A visita do presidente egípcio, Mohamed Morsi, ao Brasil abre portas importantes para os dois países. Como integrante do grupo fundamentalista Irmandade Muçulmana e governante de um país que tradicionalmente exerce liderança no mundo árabe, Morsi é um interlocutor valioso para o governo brasileiro, no que diz respeito à Primavera Árabe. Por sua vez, o Brasil representa para o Egito uma porta de saída do alinhamento com os Estados Unidos, herdado da política externa de Hosni Mubarak.De acordo com o jornal estatal egípcio Al-Ahram, Morsi deseja incluir o Egito no grupo Brics, que reúne Brasil, Rússia, China e África do Sul, conferindo a seu país o status de representante árabe dos emergentes. O porta-voz do Itamaraty, embaixador Tovar da Silva Nunes, disse ao Estado que o tema não foi levantado por Morsi na reunião de quarta-feira com a presidente Dilma Rousseff. “Não existe debate bilateral sobre isso”, disse ele. “Qualquer decisão de aceitar outros países será coletiva. É um sinal de reconhecimento do papel do grupo que outros países queiram se associar.”

“Trata-se de uma verdadeira reformulação da política externa do Egito”, disse ao Al-Ahram um diplomata egípcio. “É uma mensagem a todos os interessados, incluindo Washington, de que o Cairo mantém suas opções bem abertas e que não pretende mais sucumbir à moldura tradicional de sua política externa pré-revolucionária.”

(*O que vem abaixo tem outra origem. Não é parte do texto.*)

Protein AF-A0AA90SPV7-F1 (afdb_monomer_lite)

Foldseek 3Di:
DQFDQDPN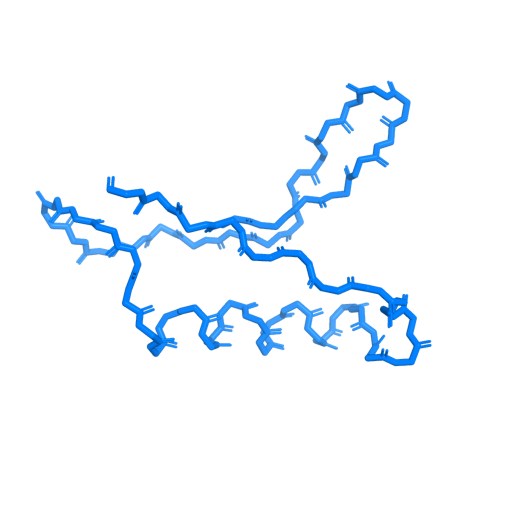DTHDDFDDDDPDPDDDDDPVVVVVRVVVVCVVQPPVNDPDDDDDDDD

Structure (mmCIF, N/CA/C/O backbone):
data_AF-A0AA90SPV7-F1
#
_entry.id   AF-A0AA90SPV7-F1
#
loop_
_atom_site.group_PDB
_atom_site.id
_atom_site.type_symbol
_atom_site.label_atom_id
_atom_site.label_alt_id
_atom_site.label_comp_id
_atom_site.label_asym_id
_atom_site.label_entity_id
_atom_site.label_seq_id
_atom_site.pdbx_PDB_ins_code
_atom_site.Cartn_x
_atom_site.Cartn_y
_atom_site.Cartn_z
_atom_site.occupancy
_atom_site.B_iso_or_equiv
_atom_site.auth_seq_id
_atom_site.auth_comp_id
_atom_site.auth_asym_id
_atom_site.auth_atom_id
_atom_site.pdbx_PDB_model_num
ATOM 1 N N . MET A 1 1 ? 5.479 3.996 -0.337 1.00 80.38 1 MET A N 1
ATOM 2 C CA . MET A 1 1 ? 5.209 3.950 1.115 1.00 80.38 1 MET A CA 1
ATOM 3 C C . MET A 1 1 ? 3.737 4.240 1.325 1.00 80.38 1 MET A C 1
ATOM 5 O O . MET A 1 1 ? 3.220 5.115 0.645 1.00 80.38 1 MET A O 1
ATOM 9 N N . VAL A 1 2 ? 3.090 3.516 2.233 1.00 85.75 2 VAL A N 1
ATOM 10 C CA . VAL A 1 2 ? 1.711 3.749 2.667 1.00 85.75 2 VAL A CA 1
ATOM 11 C C . VAL A 1 2 ? 1.707 3.935 4.178 1.00 85.75 2 VAL A C 1
ATOM 13 O O . VAL A 1 2 ? 2.387 3.205 4.907 1.00 85.75 2 VAL A O 1
ATOM 16 N N . SER A 1 3 ? 0.963 4.933 4.638 1.00 88.19 3 SER A N 1
ATOM 17 C CA . SER A 1 3 ? 0.846 5.318 6.039 1.00 88.19 3 SER A CA 1
ATOM 18 C C . SER A 1 3 ? -0.609 5.568 6.425 1.00 88.19 3 SER A C 1
ATOM 20 O O . SER A 1 3 ? -1.465 5.806 5.574 1.00 88.19 3 SER A O 1
ATOM 22 N N . ILE A 1 4 ? -0.879 5.512 7.726 1.00 88.88 4 ILE A N 1
ATOM 23 C CA . ILE A 1 4 ? -2.141 5.943 8.323 1.00 88.88 4 ILE A CA 1
ATOM 24 C C . ILE A 1 4 ? -1.933 7.353 8.867 1.00 88.88 4 ILE A C 1
ATOM 26 O O . ILE A 1 4 ? -1.020 7.586 9.659 1.00 88.88 4 ILE A O 1
ATOM 30 N N . ALA A 1 5 ? -2.787 8.288 8.461 1.00 91.06 5 ALA A N 1
ATOM 31 C CA . ALA A 1 5 ? -2.838 9.611 9.065 1.00 91.06 5 ALA A CA 1
ATOM 32 C C . ALA A 1 5 ? -3.663 9.552 10.361 1.00 91.06 5 ALA A C 1
ATOM 34 O O . ALA A 1 5 ? -4.854 9.245 10.331 1.00 91.06 5 ALA A O 1
ATOM 35 N N . TRP A 1 6 ? -3.039 9.849 11.499 1.00 92.38 6 TRP A N 1
ATOM 36 C CA . TRP A 1 6 ? -3.686 9.878 12.808 1.00 92.38 6 TRP A CA 1
ATOM 37 C C . TRP A 1 6 ? -3.175 11.048 13.651 1.00 92.38 6 TRP A C 1
ATOM 39 O O . TRP A 1 6 ? -1.972 11.201 13.831 1.00 92.38 6 TRP A O 1
ATOM 49 N N . GLN A 1 7 ? -4.085 11.888 14.160 1.00 95.38 7 GLN A N 1
ATOM 50 C CA . GLN A 1 7 ? -3.763 13.071 14.981 1.00 95.38 7 GLN A CA 1
ATOM 51 C C . GLN A 1 7 ? -2.651 13.962 14.392 1.00 95.38 7 GLN A C 1
ATOM 53 O O . GLN A 1 7 ? -1.716 14.363 15.079 1.00 95.38 7 GLN A O 1
ATOM 58 N N . GLY A 1 8 ? -2.722 14.238 13.087 1.00 94.06 8 GLY A N 1
ATOM 59 C CA . GLY A 1 8 ? -1.709 15.038 12.385 1.00 94.06 8 GLY A CA 1
ATOM 60 C C . GLY A 1 8 ? -0.372 14.322 12.157 1.00 94.06 8 GLY A C 1
ATOM 61 O O . GLY A 1 8 ? 0.540 14.913 11.589 1.00 94.06 8 GLY A O 1
ATOM 62 N N . THR A 1 9 ? -0.251 13.053 12.552 1.00 93.69 9 THR A N 1
ATOM 63 C CA . THR A 1 9 ? 0.942 12.224 12.356 1.00 93.69 9 THR A CA 1
ATOM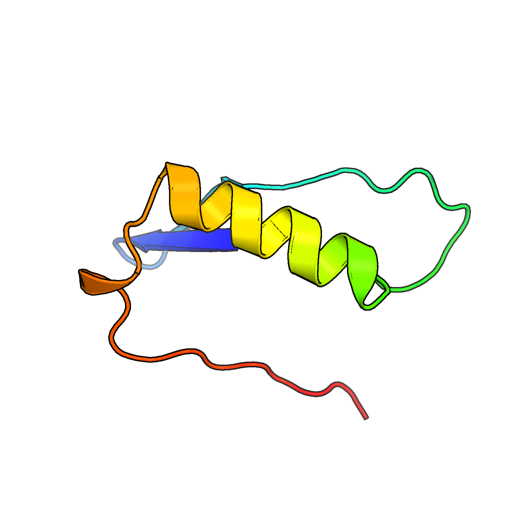 64 C C . THR A 1 9 ? 0.702 11.187 11.267 1.00 93.69 9 THR A C 1
ATOM 66 O O . THR A 1 9 ? -0.319 10.506 11.252 1.00 93.69 9 THR A O 1
ATOM 69 N N . SER A 1 10 ? 1.662 11.031 10.357 1.00 92.94 10 SER A N 1
ATOM 70 C CA . SER A 1 10 ? 1.658 9.959 9.360 1.00 92.94 10 SER A CA 1
ATOM 71 C C . SER A 1 10 ? 2.445 8.761 9.892 1.00 92.94 10 SER A C 1
ATOM 73 O O . SER A 1 10 ? 3.673 8.805 9.947 1.00 92.94 10 SER A O 1
ATOM 75 N N . ILE A 1 11 ? 1.750 7.684 10.254 1.00 91.56 11 ILE A N 1
ATOM 76 C CA . ILE A 1 11 ? 2.347 6.451 10.781 1.00 91.56 11 ILE A CA 1
ATOM 77 C C . ILE A 1 11 ? 2.563 5.470 9.619 1.00 91.56 11 ILE A C 1
ATOM 79 O O . ILE A 1 11 ? 1.577 4.997 9.047 1.00 91.56 11 ILE A O 1
ATOM 83 N N . PRO A 1 12 ? 3.808 5.157 9.222 1.00 89.56 12 PRO A N 1
ATOM 84 C CA . PRO A 1 12 ? 4.072 4.239 8.117 1.00 89.56 12 PRO A CA 1
ATOM 85 C C . PRO A 1 12 ? 3.634 2.814 8.476 1.00 89.56 12 PRO A C 1
ATOM 87 O O . PRO A 1 12 ? 3.979 2.305 9.538 1.00 89.56 12 PRO A O 1
ATOM 90 N N . ILE A 1 13 ? 2.888 2.167 7.578 1.00 87.25 13 ILE A N 1
ATOM 91 C CA . ILE A 1 13 ? 2.391 0.792 7.766 1.00 87.25 13 ILE A CA 1
ATOM 92 C C . ILE A 1 13 ? 2.974 -0.189 6.751 1.00 87.25 13 ILE A C 1
ATOM 94 O O . ILE A 1 13 ? 3.247 -1.336 7.087 1.00 87.25 13 ILE A O 1
ATOM 98 N N . VAL A 1 14 ? 3.196 0.258 5.513 1.00 88.50 14 VAL A N 1
ATOM 99 C CA . VAL A 1 14 ? 3.763 -0.570 4.446 1.00 88.50 14 VAL A CA 1
ATOM 100 C C . VAL A 1 14 ? 4.807 0.245 3.701 1.00 88.50 14 VAL A C 1
ATOM 102 O O . VAL A 1 14 ? 4.519 1.291 3.113 1.00 88.50 14 VAL A O 1
ATOM 105 N N . TRP A 1 15 ? 6.040 -0.241 3.699 1.00 86.38 15 TRP A N 1
ATOM 106 C CA . TRP A 1 15 ? 7.105 0.301 2.870 1.00 86.38 15 TRP A CA 1
ATOM 107 C C . TRP A 1 15 ? 7.996 -0.818 2.349 1.00 86.38 15 TRP A C 1
ATOM 109 O O . TRP A 1 15 ? 7.962 -1.962 2.811 1.00 86.38 15 TRP A O 1
ATOM 119 N N . GLU A 1 16 ? 8.768 -0.460 1.336 1.00 82.62 16 GLU A N 1
ATOM 120 C CA . GLU A 1 16 ? 9.749 -1.328 0.721 1.00 82.62 16 GLU A CA 1
ATOM 121 C C . GLU A 1 16 ? 10.937 -0.471 0.315 1.00 82.62 16 GLU A C 1
ATOM 123 O O . GLU A 1 16 ? 10.765 0.596 -0.281 1.00 82.62 16 GLU A O 1
ATOM 128 N N . CYS A 1 17 ? 12.129 -0.923 0.687 1.00 84.69 17 CYS A N 1
ATOM 129 C CA . CYS A 1 17 ? 13.362 -0.358 0.171 1.00 84.69 17 CYS A CA 1
ATOM 130 C C . CYS A 1 17 ? 13.630 -1.032 -1.169 1.00 84.69 17 CYS A C 1
ATOM 132 O O . CYS A 1 17 ? 14.008 -2.198 -1.209 1.00 84.69 17 CYS A O 1
ATOM 134 N N . LEU A 1 18 ? 13.385 -0.305 -2.256 1.00 83.69 18 LEU A N 1
ATOM 135 C CA . LEU A 1 18 ? 13.632 -0.813 -3.598 1.00 83.69 18 LEU A CA 1
ATOM 136 C C . LEU A 1 18 ? 15.145 -0.862 -3.834 1.00 83.69 18 LEU A C 1
ATOM 138 O O . LEU A 1 18 ? 15.823 0.154 -3.669 1.00 83.69 18 LEU A O 1
ATOM 142 N N . ASP A 1 19 ? 15.664 -2.021 -4.235 1.00 80.19 19 ASP A N 1
ATOM 143 C CA . ASP A 1 19 ? 17.086 -2.200 -4.545 1.00 80.19 19 ASP A CA 1
ATOM 144 C C . ASP A 1 19 ? 17.413 -1.634 -5.934 1.00 80.19 19 ASP A C 1
ATOM 146 O O . ASP A 1 19 ? 17.613 -2.344 -6.921 1.00 80.19 19 ASP A O 1
ATOM 150 N N . LYS A 1 20 ? 17.374 -0.304 -6.032 1.00 77.56 20 LYS A N 1
ATOM 151 C CA . LYS A 1 20 ? 17.691 0.434 -7.255 1.00 77.56 20 LYS A CA 1
ATOM 152 C C . LYS A 1 20 ? 18.700 1.515 -6.954 1.00 77.56 20 LYS A C 1
ATOM 154 O O . LYS A 1 20 ? 18.568 2.258 -5.987 1.00 77.56 20 LYS A O 1
ATOM 159 N N . LYS A 1 21 ? 19.639 1.705 -7.878 1.00 70.94 21 LYS A N 1
ATOM 160 C CA . LYS A 1 21 ? 20.683 2.740 -7.792 1.00 70.94 21 LYS A CA 1
ATOM 161 C C . LYS A 1 21 ? 20.179 4.179 -8.033 1.00 70.94 21 LYS A C 1
ATOM 163 O O . LYS A 1 21 ? 20.987 5.098 -8.073 1.00 70.94 21 LYS A O 1
ATOM 168 N N . GLY A 1 22 ? 18.866 4.378 -8.169 1.00 61.53 22 GLY A N 1
ATOM 169 C CA . GLY A 1 22 ? 18.210 5.671 -8.377 1.00 61.53 22 GLY A CA 1
ATOM 170 C C . GLY A 1 22 ? 17.022 5.548 -9.336 1.00 61.53 22 GLY A C 1
ATOM 171 O O . GLY A 1 22 ? 17.157 4.966 -10.409 1.00 61.53 22 GLY A O 1
ATOM 172 N N . GLY A 1 23 ? 15.853 6.064 -8.944 1.00 70.00 23 GLY A N 1
ATOM 173 C CA . GLY A 1 23 ? 14.642 6.073 -9.773 1.00 70.00 23 GLY A CA 1
ATOM 174 C C . GLY A 1 23 ? 13.351 5.844 -8.982 1.00 70.00 23 GLY A C 1
ATOM 175 O O . GLY A 1 23 ? 13.370 5.320 -7.870 1.00 70.00 23 GLY A O 1
ATOM 176 N N . ASN A 1 24 ? 12.220 6.238 -9.569 1.00 76.88 24 ASN A N 1
ATOM 177 C CA . ASN A 1 24 ? 10.893 6.025 -8.988 1.00 76.88 24 ASN A CA 1
ATOM 178 C C . ASN A 1 24 ? 10.485 4.540 -9.008 1.00 76.88 24 ASN A C 1
ATOM 180 O O . ASN A 1 24 ? 11.065 3.707 -9.716 1.00 76.88 24 ASN A O 1
ATOM 184 N N . SER A 1 25 ? 9.449 4.203 -8.238 1.00 77.75 25 SER A N 1
ATOM 185 C CA . SER A 1 25 ? 8.795 2.902 -8.366 1.00 77.75 25 SER A CA 1
ATOM 186 C C . SER A 1 25 ? 8.149 2.748 -9.744 1.00 77.75 25 SER A C 1
ATOM 188 O O . SER A 1 25 ? 7.537 3.694 -10.257 1.00 77.75 25 SER A O 1
ATOM 190 N N . ASN A 1 26 ? 8.279 1.559 -10.331 1.00 85.31 26 ASN A N 1
ATOM 191 C CA . ASN A 1 26 ? 7.599 1.182 -11.568 1.00 85.31 26 ASN A CA 1
ATOM 192 C C . ASN A 1 26 ? 6.180 0.657 -11.270 1.00 85.31 26 ASN A C 1
ATOM 194 O O . ASN A 1 26 ? 5.741 0.623 -10.118 1.00 85.31 26 ASN A O 1
ATOM 198 N N . THR A 1 27 ? 5.444 0.288 -12.316 1.00 86.94 27 THR A N 1
ATOM 199 C CA . THR A 1 27 ? 4.071 -0.215 -12.190 1.00 86.94 27 THR A CA 1
ATOM 200 C C . THR A 1 27 ? 3.995 -1.486 -11.345 1.00 86.94 27 THR A C 1
ATOM 202 O O . THR A 1 27 ? 3.174 -1.542 -10.433 1.00 86.94 27 THR A O 1
ATOM 205 N N . ASP A 1 28 ? 4.872 -2.460 -11.586 1.00 88.88 28 ASP A N 1
ATOM 206 C CA . ASP A 1 28 ? 4.834 -3.766 -10.913 1.00 88.88 28 ASP A CA 1
ATOM 207 C C . ASP A 1 28 ? 5.106 -3.646 -9.410 1.00 88.88 28 ASP A C 1
ATOM 209 O O . ASP A 1 28 ? 4.414 -4.236 -8.587 1.00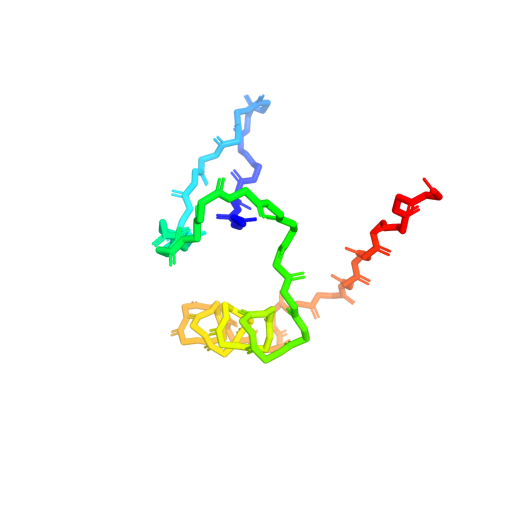 88.88 28 ASP A O 1
ATOM 213 N N . GLU A 1 29 ? 6.053 -2.797 -9.022 1.00 87.56 29 GLU A N 1
ATOM 214 C CA . GLU A 1 29 ? 6.349 -2.522 -7.615 1.00 87.56 29 GLU A CA 1
ATOM 215 C C . GLU A 1 29 ? 5.216 -1.762 -6.930 1.00 87.56 29 GLU A C 1
ATOM 217 O O . GLU A 1 29 ? 4.926 -1.991 -5.756 1.00 87.56 29 GLU A O 1
ATOM 222 N N . ARG A 1 30 ? 4.551 -0.848 -7.648 1.00 87.19 30 ARG A N 1
ATOM 223 C CA . ARG A 1 30 ? 3.363 -0.165 -7.121 1.00 87.19 30 ARG A CA 1
ATOM 224 C C . ARG A 1 30 ? 2.229 -1.163 -6.903 1.00 87.19 30 ARG A C 1
ATOM 226 O O . ARG A 1 30 ? 1.580 -1.086 -5.864 1.00 87.19 30 ARG A O 1
ATOM 233 N N . ILE A 1 31 ? 2.027 -2.107 -7.824 1.00 89.75 31 ILE A N 1
ATOM 234 C CA . ILE A 1 31 ? 1.053 -3.197 -7.669 1.00 89.75 31 ILE A CA 1
ATOM 235 C C . ILE A 1 31 ? 1.411 -4.053 -6.452 1.00 89.75 31 ILE A C 1
ATOM 237 O O . ILE A 1 31 ? 0.567 -4.215 -5.576 1.00 89.75 31 ILE A O 1
ATOM 241 N N . ALA A 1 32 ? 2.662 -4.499 -6.326 1.00 90.06 32 ALA A N 1
ATOM 242 C CA . ALA A 1 32 ? 3.111 -5.316 -5.197 1.00 90.06 32 ALA A CA 1
ATOM 243 C C . ALA A 1 32 ? 2.891 -4.617 -3.842 1.00 90.06 32 ALA A C 1
ATOM 245 O O . ALA A 1 32 ? 2.415 -5.222 -2.879 1.00 90.06 32 ALA A O 1
ATOM 246 N N . VAL A 1 33 ? 3.172 -3.312 -3.758 1.00 88.62 33 VAL A N 1
ATOM 247 C CA . VAL A 1 33 ? 2.881 -2.519 -2.555 1.00 88.62 33 VAL A CA 1
ATOM 248 C C . VAL A 1 33 ? 1.376 -2.463 -2.277 1.00 88.62 33 VAL A C 1
ATOM 250 O O . VAL A 1 33 ? 0.977 -2.618 -1.123 1.00 88.62 33 VAL A O 1
ATOM 253 N N . MET A 1 34 ? 0.534 -2.274 -3.296 1.00 89.31 34 MET A N 1
ATOM 254 C CA . MET A 1 34 ? -0.924 -2.243 -3.126 1.00 89.31 34 MET A CA 1
ATOM 255 C C . MET A 1 34 ? -1.491 -3.599 -2.698 1.00 89.31 34 MET A C 1
ATOM 257 O O . MET A 1 34 ? -2.313 -3.648 -1.786 1.00 89.31 34 MET A O 1
ATOM 261 N N . GLU A 1 35 ? -1.022 -4.704 -3.274 1.00 91.50 35 GLU A N 1
ATOM 262 C CA . GLU A 1 35 ? -1.404 -6.056 -2.851 1.00 91.50 35 GLU A CA 1
ATOM 263 C C . GLU A 1 35 ? -1.040 -6.301 -1.382 1.00 91.50 35 GLU A C 1
ATOM 265 O O . GLU A 1 35 ? -1.857 -6.797 -0.604 1.00 91.50 35 GLU A O 1
ATOM 270 N N . ARG A 1 36 ? 0.150 -5.856 -0.955 1.00 90.75 36 ARG A N 1
ATOM 271 C CA . ARG A 1 36 ? 0.556 -5.912 0.456 1.00 90.75 36 ARG A CA 1
ATOM 272 C C . ARG A 1 36 ? -0.354 -5.077 1.350 1.00 90.75 36 ARG A C 1
ATOM 274 O O . ARG A 1 36 ? -0.692 -5.531 2.437 1.00 90.75 36 ARG A O 1
ATOM 281 N N . VAL A 1 37 ? -0.773 -3.889 0.916 1.00 90.12 37 VAL A N 1
ATOM 282 C CA . VAL A 1 37 ? -1.736 -3.058 1.661 1.00 90.12 37 VAL A CA 1
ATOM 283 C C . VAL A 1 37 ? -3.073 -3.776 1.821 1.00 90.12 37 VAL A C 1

Visitado pelo então presidente Luiz Inácio Lula da Silva em 2003, Mubarak rejeitou convite para a reunião de cúpula entre América do Sul e países árabes, em 2005, em Brasília. Morsi foi o primeiro chefe de Estado egípcio a visitar o Brasil. O diplomata observou que Mubarak considerava suficiente ter boas relações com os EUA, dos quais os países latino-americanos, eram, na sua visão, seguidores. “Isso se aplica a alguns países e não a outros – o Brasil é certamente um país independente.”

A ascensão de Morsi ao poder é produto de uma revolução pacífica. Mas filiais locais da Irmandade Muçulmana ou grupos com ideologias semelhantes lutaram na Líbia e ainda lutam na Síria para derrubar ditaduras seculares como a de Mubarak. O Brasil tem resistido à interferência externa, que foi, na Líbia, e seria, na Síria, decisiva para a vitória dos insurgentes. Os discursos de Dilma e Morsi convergiram em Brasília, para a condenação da violência contra civis.

Tovar chama a atenção para o fato de o secretário de Estado americano, John Kerry, e o chanceler russo, Serguei Lavrov, reunidos na terça-feira em Moscou, terem evocado o Comunicado de Genebra. Firmado em junho pelos cinco membros permanentes do Conselho de Segurança, mais a Liga Árabe e a Turquia, o acordo previa o fim imediato das hostilidades de ambos os lados e o estabelecimento de um governo de transição, com a participação do regime e da oposição. “O ministro Antonio Patriota era um dos raros chanceleres a insistir no comunicado”, lembrou o porta-voz. “Estamos satisfeitos em ver que nossa insistência deu frutos.” À pergunta sobre se o Brasil aceitaria uma transição sem o presidente Bashar Assad, como propõe Kerry, Tovar respondeu: “Se for essencial e surgir do diálogo, sim.”